Under this line is a listing; return exactly the lines starting at the one with "ATOM 46 C CA" and running down to the one with "ATOM 79 C CA", and leave out its pictures.

====================

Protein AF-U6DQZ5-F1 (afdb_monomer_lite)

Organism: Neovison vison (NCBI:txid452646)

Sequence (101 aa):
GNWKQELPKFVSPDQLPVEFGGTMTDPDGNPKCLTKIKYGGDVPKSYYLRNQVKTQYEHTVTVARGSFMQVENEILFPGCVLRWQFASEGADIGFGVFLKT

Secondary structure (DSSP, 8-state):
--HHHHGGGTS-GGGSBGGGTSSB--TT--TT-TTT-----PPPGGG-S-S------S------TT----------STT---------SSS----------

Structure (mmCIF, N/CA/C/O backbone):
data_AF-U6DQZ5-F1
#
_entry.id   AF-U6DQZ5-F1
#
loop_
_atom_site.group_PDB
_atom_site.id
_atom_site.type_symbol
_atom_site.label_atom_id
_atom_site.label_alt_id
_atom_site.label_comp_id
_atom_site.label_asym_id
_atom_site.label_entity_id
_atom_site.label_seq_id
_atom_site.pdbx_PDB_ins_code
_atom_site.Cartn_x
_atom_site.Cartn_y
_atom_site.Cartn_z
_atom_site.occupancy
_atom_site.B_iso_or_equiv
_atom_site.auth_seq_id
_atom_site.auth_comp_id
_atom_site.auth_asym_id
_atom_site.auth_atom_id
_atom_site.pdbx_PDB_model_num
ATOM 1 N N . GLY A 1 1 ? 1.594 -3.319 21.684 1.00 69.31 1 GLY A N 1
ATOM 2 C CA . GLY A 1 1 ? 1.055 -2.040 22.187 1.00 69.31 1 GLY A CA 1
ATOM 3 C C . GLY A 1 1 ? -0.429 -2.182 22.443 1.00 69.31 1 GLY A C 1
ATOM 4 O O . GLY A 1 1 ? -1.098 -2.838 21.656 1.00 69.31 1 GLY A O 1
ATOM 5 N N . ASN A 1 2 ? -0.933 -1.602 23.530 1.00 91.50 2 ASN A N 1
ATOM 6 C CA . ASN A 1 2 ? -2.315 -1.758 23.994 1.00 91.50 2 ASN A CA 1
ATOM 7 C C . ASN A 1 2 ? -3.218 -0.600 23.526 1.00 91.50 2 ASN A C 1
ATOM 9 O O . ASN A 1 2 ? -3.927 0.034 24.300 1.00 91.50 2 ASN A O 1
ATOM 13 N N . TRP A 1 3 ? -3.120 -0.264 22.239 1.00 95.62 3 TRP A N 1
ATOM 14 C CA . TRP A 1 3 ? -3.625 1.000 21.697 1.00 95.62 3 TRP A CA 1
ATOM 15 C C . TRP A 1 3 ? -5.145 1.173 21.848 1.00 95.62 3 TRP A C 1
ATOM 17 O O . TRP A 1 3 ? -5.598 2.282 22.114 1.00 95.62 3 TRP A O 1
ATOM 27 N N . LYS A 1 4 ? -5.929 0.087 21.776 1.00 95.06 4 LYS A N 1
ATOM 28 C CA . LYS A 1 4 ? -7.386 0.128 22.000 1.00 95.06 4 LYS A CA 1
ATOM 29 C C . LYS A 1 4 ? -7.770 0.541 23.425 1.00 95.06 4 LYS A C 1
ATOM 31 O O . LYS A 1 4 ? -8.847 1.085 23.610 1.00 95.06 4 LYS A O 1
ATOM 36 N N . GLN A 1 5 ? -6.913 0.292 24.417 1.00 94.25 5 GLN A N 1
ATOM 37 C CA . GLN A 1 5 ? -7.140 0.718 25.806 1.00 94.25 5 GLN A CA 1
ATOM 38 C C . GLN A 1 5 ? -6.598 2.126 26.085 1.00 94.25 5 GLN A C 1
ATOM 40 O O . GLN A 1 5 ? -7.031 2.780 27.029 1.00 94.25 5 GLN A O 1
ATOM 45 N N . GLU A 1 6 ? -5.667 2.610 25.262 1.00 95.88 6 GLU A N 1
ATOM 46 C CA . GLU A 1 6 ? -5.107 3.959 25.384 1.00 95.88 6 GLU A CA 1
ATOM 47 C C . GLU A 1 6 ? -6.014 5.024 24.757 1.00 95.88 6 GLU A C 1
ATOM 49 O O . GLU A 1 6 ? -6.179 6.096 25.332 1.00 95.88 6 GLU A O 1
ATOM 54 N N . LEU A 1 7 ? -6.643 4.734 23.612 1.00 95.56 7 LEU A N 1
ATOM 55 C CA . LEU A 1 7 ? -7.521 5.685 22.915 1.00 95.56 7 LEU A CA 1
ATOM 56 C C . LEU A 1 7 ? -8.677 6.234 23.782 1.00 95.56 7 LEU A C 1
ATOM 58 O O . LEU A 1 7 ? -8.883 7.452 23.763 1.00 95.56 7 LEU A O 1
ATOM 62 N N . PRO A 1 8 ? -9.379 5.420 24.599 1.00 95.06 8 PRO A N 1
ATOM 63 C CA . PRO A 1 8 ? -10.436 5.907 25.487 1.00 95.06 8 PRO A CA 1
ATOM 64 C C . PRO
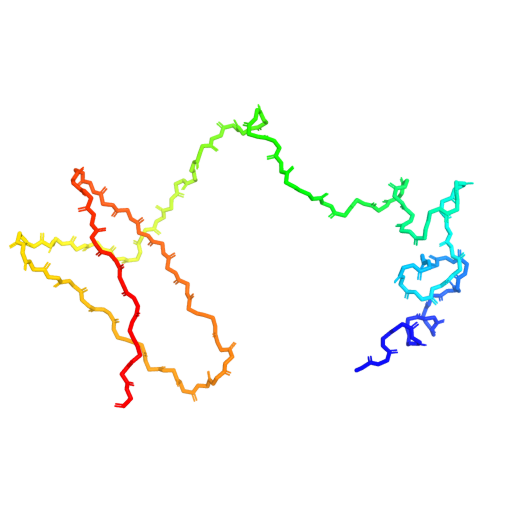 A 1 8 ? -9.983 6.913 26.556 1.00 95.06 8 PRO A C 1
ATOM 66 O O . PRO A 1 8 ? -10.818 7.580 27.158 1.00 95.06 8 PRO A O 1
ATOM 69 N N . LYS A 1 9 ? -8.671 7.058 26.805 1.00 95.75 9 LYS A N 1
ATOM 70 C CA . LYS A 1 9 ? -8.145 8.093 27.713 1.00 95.75 9 LYS A CA 1
ATOM 71 C C . LYS A 1 9 ? -8.264 9.504 27.127 1.00 95.75 9 LYS A C 1
ATOM 73 O O . LYS A 1 9 ? -8.200 10.473 27.875 1.00 95.75 9 LYS A O 1
ATOM 78 N N . PHE A 1 10 ? -8.419 9.618 25.807 1.00 96.75 10 PHE A N 1
ATOM 79 C CA . PHE A 1 10 ? -8.483 10.891 25.080 1.00 96.75 10 PHE A CA 1
ATOM 80 C C . PHE A 1 10 ? -9.848 11.148 24.438 1.00 96.75 10 PHE A C 1
ATOM 82 O O . PHE A 1 10 ? -10.176 12.292 24.131 1.00 96.75 10 PHE A O 1
ATOM 89 N N . VAL A 1 11 ? -10.635 10.095 24.213 1.00 96.81 11 VAL A N 1
ATOM 90 C CA . VAL A 1 11 ? -11.935 10.158 23.541 1.00 96.81 11 VAL A CA 1
ATOM 91 C C . VAL A 1 11 ? -12.942 9.371 24.364 1.00 96.81 11 VAL A C 1
ATOM 93 O O . VAL A 1 11 ? -12.676 8.229 24.730 1.00 96.81 11 VAL A O 1
ATOM 96 N N . SER A 1 12 ? -14.106 9.963 24.635 1.00 97.19 12 SER A N 1
ATOM 97 C CA . SER A 1 12 ? -15.171 9.260 25.354 1.00 97.19 12 SER A CA 1
ATOM 98 C C . SER A 1 12 ? -15.557 7.965 24.620 1.00 97.19 12 SER A C 1
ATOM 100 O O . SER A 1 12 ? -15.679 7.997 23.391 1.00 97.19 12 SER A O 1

====================

Your response ▸
ATOM 46 C CA . GLU A 1 6 ? -5.107 3.959 25.384 1.00 95.88 6 GLU A CA 1
ATOM 47 C C . GLU A 1 6 ? -6.014 5.024 24.757 1.00 95.88 6 GLU A C 1
ATOM 49 O O . GLU A 1 6 ? -6.179 6.096 25.332 1.00 95.88 6 GLU A O 1
ATOM 54 N N . LEU A 1 7 ? -6.643 4.734 23.612 1.00 95.56 7 LEU A N 1
ATOM 55 C CA . LEU A 1 7 ? -7.521 5.685 22.915 1.00 95.56 7 LEU A CA 1
ATOM 56 C C . LEU A 1 7 ? -8.677 6.234 23.782 1.00 95.56 7 LEU A C 1
ATOM 58 O O . LEU A 1 7 ? -8.883 7.452 23.763 1.00 95.56 7 LEU A O 1
ATOM 62 N N . PRO A 1 8 ? -9.379 5.420 24.599 1.00 95.06 8 PRO A N 1
ATOM 63 C CA . PRO A 1 8 ? -10.436 5.907 25.487 1.00 95.06 8 PRO A CA 1
ATOM 64 C C . PRO
 A 1 8 ? -9.983 6.913 26.556 1.00 95.06 8 PRO A C 1
ATOM 66 O O . PRO A 1 8 ? -10.818 7.580 27.158 1.00 95.06 8 PRO A O 1
ATOM 69 N N . LYS A 1 9 ? -8.671 7.058 26.805 1.00 95.75 9 LYS A N 1
ATOM 70 C CA . LYS A 1 9 ? -8.145 8.093 27.713 1.00 95.75 9 LYS A CA 1
ATOM 71 C C . LYS A 1 9 ? -8.264 9.504 27.127 1.00 95.75 9 LYS A C 1
ATOM 73 O O . LYS A 1 9 ? -8.200 10.473 27.875 1.00 95.75 9 LYS A O 1
ATOM 78 N N . PHE A 1 10 ? -8.419 9.618 25.807 1.00 96.75 10 PHE A N 1
ATOM 79 C CA . PHE A 1 10 ? -8.483 10.891 25.080 1.00 96.75 10 PHE A CA 1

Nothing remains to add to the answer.